Exercise directions: Write out the stretch of lines below that begins at the line with "ATOM 275 N N" and ends at the line with "ATOM 289 N N", including both, exactly as given and nothing more.

Exercise material:
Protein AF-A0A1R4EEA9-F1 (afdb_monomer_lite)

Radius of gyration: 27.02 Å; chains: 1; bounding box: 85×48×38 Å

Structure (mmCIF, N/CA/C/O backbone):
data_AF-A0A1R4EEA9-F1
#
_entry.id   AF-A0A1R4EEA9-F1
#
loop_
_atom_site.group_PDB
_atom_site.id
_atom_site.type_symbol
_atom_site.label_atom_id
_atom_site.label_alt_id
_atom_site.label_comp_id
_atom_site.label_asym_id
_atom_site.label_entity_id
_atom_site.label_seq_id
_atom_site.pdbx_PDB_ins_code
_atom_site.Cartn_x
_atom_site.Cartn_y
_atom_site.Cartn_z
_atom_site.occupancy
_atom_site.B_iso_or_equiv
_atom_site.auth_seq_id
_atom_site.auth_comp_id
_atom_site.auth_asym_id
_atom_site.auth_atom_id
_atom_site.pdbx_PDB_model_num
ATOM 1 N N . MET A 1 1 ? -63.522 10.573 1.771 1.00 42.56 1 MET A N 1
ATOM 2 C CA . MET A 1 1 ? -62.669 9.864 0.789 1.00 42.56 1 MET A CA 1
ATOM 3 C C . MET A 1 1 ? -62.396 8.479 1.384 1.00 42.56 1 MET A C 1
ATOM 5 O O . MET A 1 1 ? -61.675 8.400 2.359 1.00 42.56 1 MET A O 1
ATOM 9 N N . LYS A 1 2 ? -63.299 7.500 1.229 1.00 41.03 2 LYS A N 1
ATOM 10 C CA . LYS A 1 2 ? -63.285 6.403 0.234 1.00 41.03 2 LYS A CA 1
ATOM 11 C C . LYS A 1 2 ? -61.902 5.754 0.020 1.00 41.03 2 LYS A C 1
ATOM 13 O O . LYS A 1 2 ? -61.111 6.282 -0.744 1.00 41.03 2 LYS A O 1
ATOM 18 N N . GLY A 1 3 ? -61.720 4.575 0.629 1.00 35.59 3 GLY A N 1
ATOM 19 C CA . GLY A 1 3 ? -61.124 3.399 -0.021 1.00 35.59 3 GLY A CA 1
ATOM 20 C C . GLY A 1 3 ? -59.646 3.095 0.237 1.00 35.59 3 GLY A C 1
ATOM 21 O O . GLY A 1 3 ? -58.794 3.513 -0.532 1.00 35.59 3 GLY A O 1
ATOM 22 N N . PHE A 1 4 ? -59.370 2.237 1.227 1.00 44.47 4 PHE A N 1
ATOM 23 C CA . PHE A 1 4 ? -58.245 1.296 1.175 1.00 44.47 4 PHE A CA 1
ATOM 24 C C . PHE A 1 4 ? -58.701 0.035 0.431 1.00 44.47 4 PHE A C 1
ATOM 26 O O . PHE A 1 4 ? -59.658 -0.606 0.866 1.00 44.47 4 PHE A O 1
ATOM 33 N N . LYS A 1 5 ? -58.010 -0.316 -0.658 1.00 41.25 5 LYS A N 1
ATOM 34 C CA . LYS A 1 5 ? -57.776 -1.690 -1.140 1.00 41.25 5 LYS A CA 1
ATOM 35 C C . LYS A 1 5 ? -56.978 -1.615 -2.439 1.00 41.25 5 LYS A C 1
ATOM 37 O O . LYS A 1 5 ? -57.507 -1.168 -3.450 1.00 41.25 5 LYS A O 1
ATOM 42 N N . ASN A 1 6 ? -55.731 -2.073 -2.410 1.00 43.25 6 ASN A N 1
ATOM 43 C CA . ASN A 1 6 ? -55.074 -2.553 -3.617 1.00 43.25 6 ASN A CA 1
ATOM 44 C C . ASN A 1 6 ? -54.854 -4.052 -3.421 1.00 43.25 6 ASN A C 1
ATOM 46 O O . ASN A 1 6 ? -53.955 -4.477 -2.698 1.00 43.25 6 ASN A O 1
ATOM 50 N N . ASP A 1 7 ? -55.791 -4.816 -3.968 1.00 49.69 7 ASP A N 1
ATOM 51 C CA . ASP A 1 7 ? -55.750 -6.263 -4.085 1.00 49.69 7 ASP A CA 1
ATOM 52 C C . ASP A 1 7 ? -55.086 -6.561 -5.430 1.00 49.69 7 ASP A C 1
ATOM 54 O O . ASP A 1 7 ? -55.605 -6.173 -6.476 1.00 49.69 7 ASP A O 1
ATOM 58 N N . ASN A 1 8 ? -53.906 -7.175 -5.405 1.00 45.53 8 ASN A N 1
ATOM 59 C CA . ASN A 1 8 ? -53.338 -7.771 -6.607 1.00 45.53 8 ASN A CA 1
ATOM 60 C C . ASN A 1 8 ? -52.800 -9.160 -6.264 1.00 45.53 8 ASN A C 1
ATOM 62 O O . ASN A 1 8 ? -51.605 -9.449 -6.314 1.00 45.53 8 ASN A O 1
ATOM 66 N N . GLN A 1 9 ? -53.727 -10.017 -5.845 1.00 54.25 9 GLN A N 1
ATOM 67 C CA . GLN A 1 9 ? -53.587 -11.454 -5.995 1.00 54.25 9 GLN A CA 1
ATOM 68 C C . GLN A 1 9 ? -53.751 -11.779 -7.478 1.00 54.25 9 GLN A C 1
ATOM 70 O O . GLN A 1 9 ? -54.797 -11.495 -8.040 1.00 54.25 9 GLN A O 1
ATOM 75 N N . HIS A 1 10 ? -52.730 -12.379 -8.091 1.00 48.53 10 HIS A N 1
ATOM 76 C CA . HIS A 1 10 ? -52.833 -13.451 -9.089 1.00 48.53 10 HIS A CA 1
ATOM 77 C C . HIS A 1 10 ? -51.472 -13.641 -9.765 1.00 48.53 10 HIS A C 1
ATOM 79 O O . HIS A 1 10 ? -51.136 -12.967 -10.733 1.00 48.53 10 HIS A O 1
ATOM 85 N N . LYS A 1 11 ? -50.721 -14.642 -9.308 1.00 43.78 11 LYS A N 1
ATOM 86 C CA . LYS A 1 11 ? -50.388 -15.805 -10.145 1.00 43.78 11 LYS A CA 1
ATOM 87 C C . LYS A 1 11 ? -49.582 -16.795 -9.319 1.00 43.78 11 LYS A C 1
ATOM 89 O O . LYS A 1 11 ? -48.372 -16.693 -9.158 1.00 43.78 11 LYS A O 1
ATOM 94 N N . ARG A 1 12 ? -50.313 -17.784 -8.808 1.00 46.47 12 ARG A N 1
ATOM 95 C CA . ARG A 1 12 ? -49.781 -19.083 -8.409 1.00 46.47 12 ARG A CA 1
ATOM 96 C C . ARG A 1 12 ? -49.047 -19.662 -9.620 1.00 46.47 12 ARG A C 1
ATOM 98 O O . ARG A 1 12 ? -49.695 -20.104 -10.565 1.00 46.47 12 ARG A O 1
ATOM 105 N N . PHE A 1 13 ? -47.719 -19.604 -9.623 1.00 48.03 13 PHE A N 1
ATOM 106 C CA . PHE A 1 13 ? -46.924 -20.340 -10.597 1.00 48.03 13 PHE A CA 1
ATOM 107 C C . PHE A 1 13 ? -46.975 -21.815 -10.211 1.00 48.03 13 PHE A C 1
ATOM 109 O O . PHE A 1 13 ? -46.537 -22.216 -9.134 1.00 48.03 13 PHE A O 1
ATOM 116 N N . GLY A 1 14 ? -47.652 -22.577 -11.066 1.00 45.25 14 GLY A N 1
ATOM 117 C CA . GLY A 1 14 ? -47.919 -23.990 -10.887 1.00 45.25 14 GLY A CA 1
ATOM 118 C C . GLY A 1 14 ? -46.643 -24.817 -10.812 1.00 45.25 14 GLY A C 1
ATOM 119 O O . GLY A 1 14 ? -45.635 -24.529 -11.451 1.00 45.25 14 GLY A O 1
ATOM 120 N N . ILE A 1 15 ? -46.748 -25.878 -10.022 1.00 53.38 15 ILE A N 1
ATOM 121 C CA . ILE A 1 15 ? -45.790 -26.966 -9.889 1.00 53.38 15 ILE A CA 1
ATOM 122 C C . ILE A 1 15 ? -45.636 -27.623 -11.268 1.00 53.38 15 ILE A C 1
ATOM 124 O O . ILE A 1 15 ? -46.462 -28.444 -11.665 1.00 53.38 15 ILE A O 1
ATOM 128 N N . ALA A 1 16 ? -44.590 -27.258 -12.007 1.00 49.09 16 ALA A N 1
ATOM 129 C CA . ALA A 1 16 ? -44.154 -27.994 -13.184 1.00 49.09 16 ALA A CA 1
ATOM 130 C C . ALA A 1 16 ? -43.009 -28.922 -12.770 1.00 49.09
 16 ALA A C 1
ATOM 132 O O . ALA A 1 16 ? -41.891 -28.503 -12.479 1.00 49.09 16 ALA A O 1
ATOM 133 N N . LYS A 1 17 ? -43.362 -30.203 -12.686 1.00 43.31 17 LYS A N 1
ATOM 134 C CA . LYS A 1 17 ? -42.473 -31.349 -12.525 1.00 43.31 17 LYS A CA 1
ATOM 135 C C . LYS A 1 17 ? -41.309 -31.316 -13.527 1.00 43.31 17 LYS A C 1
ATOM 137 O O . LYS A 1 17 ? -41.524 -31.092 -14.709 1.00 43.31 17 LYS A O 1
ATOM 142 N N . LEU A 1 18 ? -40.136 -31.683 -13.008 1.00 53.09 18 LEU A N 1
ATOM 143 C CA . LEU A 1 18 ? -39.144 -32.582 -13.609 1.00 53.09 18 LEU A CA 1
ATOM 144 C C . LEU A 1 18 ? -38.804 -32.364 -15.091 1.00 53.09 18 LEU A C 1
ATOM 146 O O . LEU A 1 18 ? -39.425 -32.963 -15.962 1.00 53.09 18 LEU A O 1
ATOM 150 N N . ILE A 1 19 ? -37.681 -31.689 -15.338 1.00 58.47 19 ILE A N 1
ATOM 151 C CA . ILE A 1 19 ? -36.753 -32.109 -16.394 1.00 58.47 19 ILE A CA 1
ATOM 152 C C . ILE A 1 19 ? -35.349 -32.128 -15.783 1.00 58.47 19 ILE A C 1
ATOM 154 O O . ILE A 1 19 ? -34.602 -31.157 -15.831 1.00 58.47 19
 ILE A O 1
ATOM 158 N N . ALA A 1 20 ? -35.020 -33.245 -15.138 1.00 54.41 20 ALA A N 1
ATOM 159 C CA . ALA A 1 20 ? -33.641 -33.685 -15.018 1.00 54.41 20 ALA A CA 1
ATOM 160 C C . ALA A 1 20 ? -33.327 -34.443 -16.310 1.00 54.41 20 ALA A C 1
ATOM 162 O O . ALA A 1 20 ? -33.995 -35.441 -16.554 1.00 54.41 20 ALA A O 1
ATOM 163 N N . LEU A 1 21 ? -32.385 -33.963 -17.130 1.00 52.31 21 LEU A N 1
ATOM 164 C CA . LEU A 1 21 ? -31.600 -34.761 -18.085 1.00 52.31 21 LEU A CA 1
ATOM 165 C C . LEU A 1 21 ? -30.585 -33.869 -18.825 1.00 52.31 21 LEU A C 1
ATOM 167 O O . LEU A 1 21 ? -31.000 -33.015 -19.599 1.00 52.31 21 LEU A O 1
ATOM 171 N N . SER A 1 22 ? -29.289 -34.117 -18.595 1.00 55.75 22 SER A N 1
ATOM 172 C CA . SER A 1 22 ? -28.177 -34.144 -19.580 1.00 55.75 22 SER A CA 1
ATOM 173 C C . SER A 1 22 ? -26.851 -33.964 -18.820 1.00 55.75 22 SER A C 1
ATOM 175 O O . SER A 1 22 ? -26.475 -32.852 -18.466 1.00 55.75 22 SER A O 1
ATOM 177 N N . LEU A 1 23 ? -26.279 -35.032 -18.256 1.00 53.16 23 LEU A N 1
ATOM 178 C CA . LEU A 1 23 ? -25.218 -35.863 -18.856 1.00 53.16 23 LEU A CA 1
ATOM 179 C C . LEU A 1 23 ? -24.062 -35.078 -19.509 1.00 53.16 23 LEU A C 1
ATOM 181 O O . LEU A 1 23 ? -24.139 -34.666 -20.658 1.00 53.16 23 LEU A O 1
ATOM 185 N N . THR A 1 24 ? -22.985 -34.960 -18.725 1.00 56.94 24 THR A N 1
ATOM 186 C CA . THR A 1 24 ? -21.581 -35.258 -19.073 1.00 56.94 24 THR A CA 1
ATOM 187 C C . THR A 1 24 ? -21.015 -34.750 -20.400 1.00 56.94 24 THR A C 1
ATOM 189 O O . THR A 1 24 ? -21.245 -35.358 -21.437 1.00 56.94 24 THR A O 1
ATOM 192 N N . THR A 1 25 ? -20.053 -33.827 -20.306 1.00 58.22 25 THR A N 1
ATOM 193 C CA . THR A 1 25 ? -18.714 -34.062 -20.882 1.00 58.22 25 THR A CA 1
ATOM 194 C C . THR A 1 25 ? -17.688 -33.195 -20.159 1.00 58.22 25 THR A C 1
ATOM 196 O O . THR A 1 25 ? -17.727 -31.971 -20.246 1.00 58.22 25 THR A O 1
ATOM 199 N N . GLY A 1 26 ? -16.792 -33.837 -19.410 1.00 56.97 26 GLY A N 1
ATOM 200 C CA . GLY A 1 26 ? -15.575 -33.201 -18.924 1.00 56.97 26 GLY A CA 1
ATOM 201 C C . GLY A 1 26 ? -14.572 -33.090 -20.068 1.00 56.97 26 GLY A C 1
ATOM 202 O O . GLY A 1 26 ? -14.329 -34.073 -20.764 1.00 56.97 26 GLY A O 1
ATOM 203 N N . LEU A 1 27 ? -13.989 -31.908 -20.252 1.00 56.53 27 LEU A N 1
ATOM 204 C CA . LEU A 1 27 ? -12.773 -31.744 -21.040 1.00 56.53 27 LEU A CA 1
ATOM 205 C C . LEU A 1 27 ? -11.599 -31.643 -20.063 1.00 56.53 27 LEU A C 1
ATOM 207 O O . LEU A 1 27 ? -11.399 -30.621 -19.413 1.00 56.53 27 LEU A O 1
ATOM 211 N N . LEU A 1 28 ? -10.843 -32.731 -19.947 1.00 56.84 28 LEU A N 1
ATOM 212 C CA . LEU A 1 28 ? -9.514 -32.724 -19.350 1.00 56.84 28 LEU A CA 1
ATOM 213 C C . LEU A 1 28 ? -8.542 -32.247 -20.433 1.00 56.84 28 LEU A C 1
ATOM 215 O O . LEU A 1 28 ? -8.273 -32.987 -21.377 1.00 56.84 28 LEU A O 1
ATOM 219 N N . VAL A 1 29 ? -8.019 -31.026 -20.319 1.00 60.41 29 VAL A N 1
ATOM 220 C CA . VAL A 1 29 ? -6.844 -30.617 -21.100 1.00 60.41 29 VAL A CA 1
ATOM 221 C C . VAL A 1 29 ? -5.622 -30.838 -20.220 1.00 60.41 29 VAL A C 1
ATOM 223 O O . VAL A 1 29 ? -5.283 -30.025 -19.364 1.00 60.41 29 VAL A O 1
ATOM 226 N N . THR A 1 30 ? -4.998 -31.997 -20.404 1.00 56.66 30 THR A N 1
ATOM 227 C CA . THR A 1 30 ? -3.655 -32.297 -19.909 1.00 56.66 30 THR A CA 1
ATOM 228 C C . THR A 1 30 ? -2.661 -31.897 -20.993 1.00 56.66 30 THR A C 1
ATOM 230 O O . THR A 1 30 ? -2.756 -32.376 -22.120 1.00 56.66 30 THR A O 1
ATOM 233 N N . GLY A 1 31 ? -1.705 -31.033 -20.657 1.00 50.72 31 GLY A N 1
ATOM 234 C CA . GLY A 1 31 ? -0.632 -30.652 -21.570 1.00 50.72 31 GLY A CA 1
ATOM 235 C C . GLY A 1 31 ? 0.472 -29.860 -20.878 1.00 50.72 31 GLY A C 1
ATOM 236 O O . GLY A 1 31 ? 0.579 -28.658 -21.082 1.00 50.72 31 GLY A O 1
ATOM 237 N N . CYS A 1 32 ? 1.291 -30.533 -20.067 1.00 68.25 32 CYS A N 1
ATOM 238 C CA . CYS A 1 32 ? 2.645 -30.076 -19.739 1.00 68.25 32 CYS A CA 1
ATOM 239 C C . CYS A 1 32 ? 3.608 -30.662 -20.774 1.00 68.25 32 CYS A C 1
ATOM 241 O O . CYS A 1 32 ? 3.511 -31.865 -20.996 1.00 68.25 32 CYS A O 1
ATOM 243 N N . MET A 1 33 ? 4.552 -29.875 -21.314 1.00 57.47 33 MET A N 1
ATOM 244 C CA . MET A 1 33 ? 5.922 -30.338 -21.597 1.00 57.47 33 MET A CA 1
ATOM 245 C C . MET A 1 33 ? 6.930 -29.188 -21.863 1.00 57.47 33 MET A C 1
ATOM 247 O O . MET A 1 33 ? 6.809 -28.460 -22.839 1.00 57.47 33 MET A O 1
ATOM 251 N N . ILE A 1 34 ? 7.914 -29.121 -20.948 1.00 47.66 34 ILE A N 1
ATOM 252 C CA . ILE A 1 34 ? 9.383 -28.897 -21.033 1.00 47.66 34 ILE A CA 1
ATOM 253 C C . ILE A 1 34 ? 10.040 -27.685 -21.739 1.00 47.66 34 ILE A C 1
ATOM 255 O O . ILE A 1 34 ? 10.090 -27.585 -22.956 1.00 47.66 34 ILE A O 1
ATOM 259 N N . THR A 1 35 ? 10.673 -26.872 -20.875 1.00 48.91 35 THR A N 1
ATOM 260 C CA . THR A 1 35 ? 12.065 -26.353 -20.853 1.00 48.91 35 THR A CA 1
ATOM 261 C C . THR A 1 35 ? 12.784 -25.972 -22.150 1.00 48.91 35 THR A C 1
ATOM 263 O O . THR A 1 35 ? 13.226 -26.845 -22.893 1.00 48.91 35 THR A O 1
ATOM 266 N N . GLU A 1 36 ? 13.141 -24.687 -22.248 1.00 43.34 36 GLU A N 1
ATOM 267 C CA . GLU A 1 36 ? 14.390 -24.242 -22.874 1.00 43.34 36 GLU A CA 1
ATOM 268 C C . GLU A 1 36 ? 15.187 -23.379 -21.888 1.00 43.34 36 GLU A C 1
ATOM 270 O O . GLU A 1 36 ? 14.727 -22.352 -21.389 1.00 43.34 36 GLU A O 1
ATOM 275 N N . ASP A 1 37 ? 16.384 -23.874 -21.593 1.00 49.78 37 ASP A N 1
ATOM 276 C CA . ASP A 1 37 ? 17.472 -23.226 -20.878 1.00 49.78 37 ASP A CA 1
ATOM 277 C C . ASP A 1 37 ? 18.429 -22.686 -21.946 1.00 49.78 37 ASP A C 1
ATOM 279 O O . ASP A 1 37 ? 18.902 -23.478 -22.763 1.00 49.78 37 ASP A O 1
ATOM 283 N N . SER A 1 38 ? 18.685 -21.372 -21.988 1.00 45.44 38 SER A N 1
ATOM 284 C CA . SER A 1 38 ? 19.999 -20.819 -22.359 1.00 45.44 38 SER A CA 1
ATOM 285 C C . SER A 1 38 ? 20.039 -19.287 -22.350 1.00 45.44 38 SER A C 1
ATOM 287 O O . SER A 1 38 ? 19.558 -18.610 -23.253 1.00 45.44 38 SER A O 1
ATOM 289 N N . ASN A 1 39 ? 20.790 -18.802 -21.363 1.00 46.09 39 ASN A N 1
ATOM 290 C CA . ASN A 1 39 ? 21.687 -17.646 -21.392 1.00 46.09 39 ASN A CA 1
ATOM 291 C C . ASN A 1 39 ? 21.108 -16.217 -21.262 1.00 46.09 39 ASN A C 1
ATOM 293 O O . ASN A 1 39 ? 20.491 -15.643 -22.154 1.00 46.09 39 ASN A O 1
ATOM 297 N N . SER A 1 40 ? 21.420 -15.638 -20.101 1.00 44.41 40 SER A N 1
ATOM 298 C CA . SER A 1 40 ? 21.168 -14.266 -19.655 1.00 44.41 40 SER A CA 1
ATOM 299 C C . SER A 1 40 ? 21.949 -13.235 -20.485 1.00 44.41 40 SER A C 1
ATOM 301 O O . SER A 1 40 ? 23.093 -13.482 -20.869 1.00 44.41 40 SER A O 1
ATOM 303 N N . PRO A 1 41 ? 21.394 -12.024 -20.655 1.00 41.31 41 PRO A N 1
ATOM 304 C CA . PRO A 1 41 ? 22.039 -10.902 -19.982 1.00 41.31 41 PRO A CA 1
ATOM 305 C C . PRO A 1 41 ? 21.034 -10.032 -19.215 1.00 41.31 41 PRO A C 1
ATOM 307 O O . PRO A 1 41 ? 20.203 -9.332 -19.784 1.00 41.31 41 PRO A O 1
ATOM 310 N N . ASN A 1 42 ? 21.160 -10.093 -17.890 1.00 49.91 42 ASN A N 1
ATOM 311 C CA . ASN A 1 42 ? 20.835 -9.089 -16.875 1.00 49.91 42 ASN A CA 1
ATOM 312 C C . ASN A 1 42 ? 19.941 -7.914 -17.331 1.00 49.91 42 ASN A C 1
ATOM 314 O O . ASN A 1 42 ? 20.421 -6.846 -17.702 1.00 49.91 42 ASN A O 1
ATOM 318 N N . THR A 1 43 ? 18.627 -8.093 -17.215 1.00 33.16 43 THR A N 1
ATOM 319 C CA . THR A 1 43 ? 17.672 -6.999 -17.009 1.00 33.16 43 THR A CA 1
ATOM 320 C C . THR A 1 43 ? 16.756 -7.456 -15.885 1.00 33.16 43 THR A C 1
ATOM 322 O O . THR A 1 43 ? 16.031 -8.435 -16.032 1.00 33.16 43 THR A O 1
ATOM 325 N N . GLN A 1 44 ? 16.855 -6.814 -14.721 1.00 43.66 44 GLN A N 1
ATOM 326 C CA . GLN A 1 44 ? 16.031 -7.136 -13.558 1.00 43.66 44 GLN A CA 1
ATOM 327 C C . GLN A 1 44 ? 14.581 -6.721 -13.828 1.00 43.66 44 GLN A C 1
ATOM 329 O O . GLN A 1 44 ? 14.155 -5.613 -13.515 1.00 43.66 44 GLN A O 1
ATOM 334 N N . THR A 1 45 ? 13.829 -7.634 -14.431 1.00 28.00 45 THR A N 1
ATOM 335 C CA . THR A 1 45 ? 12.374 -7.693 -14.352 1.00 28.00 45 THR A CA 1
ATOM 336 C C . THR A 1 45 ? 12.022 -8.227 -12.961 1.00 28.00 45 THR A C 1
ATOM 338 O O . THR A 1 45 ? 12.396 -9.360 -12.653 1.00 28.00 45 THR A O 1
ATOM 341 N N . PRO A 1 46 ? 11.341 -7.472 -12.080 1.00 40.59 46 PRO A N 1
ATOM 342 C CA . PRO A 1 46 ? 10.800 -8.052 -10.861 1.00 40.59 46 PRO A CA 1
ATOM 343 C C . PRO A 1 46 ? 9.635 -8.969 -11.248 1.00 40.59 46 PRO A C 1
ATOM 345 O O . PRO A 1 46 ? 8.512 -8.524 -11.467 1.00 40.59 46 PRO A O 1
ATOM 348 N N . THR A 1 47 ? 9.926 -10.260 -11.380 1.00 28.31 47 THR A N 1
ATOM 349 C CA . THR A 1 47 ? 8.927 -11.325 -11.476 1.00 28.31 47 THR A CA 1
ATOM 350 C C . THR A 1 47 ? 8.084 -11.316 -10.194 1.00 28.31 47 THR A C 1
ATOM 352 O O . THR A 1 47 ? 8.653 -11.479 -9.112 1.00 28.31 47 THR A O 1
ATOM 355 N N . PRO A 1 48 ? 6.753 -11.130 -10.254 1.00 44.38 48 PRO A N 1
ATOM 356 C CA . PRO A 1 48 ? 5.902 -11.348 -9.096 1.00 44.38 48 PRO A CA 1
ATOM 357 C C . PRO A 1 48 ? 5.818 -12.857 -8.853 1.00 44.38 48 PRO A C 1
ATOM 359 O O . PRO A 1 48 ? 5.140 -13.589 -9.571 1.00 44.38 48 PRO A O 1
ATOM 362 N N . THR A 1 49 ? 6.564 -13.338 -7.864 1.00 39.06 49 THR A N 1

Solution to the problem:
ATOM 275 N N . ASP A 1 37 ? 16.384 -23.874 -21.593 1.00 49.78 37 ASP A N 1
ATOM 276 C CA . ASP A 1 37 ? 17.472 -23.226 -20.878 1.00 49.78 37 ASP A CA 1
ATOM 277 C C . ASP A 1 37 ? 18.429 -22.686 -21.946 1.00 49.78 37 ASP A C 1
ATOM 279 O O . ASP A 1 37 ? 18.902 -23.478 -22.763 1.00 49.78 37 ASP A O 1
ATOM 283 N N . SER A 1 38 ? 18.685 -21.372 -21.988 1.00 45.44 38 SER A N 1
ATOM 284 C CA . SER A 1 38 ? 19.999 -20.819 -22.359 1.00 45.44 38 SER A CA 1
ATOM 285 C C . SER A 1 38 ? 20.039 -19.287 -22.350 1.00 45.44 38 SER A C 1
ATOM 287 O O . SER A 1 38 ? 19.558 -18.610 -23.253 1.00 45.44 38 SER A O 1
ATOM 289 N N . ASN A 1 39 ? 20.790 -18.802 -21.363 1.00 46.09 39 ASN A N 1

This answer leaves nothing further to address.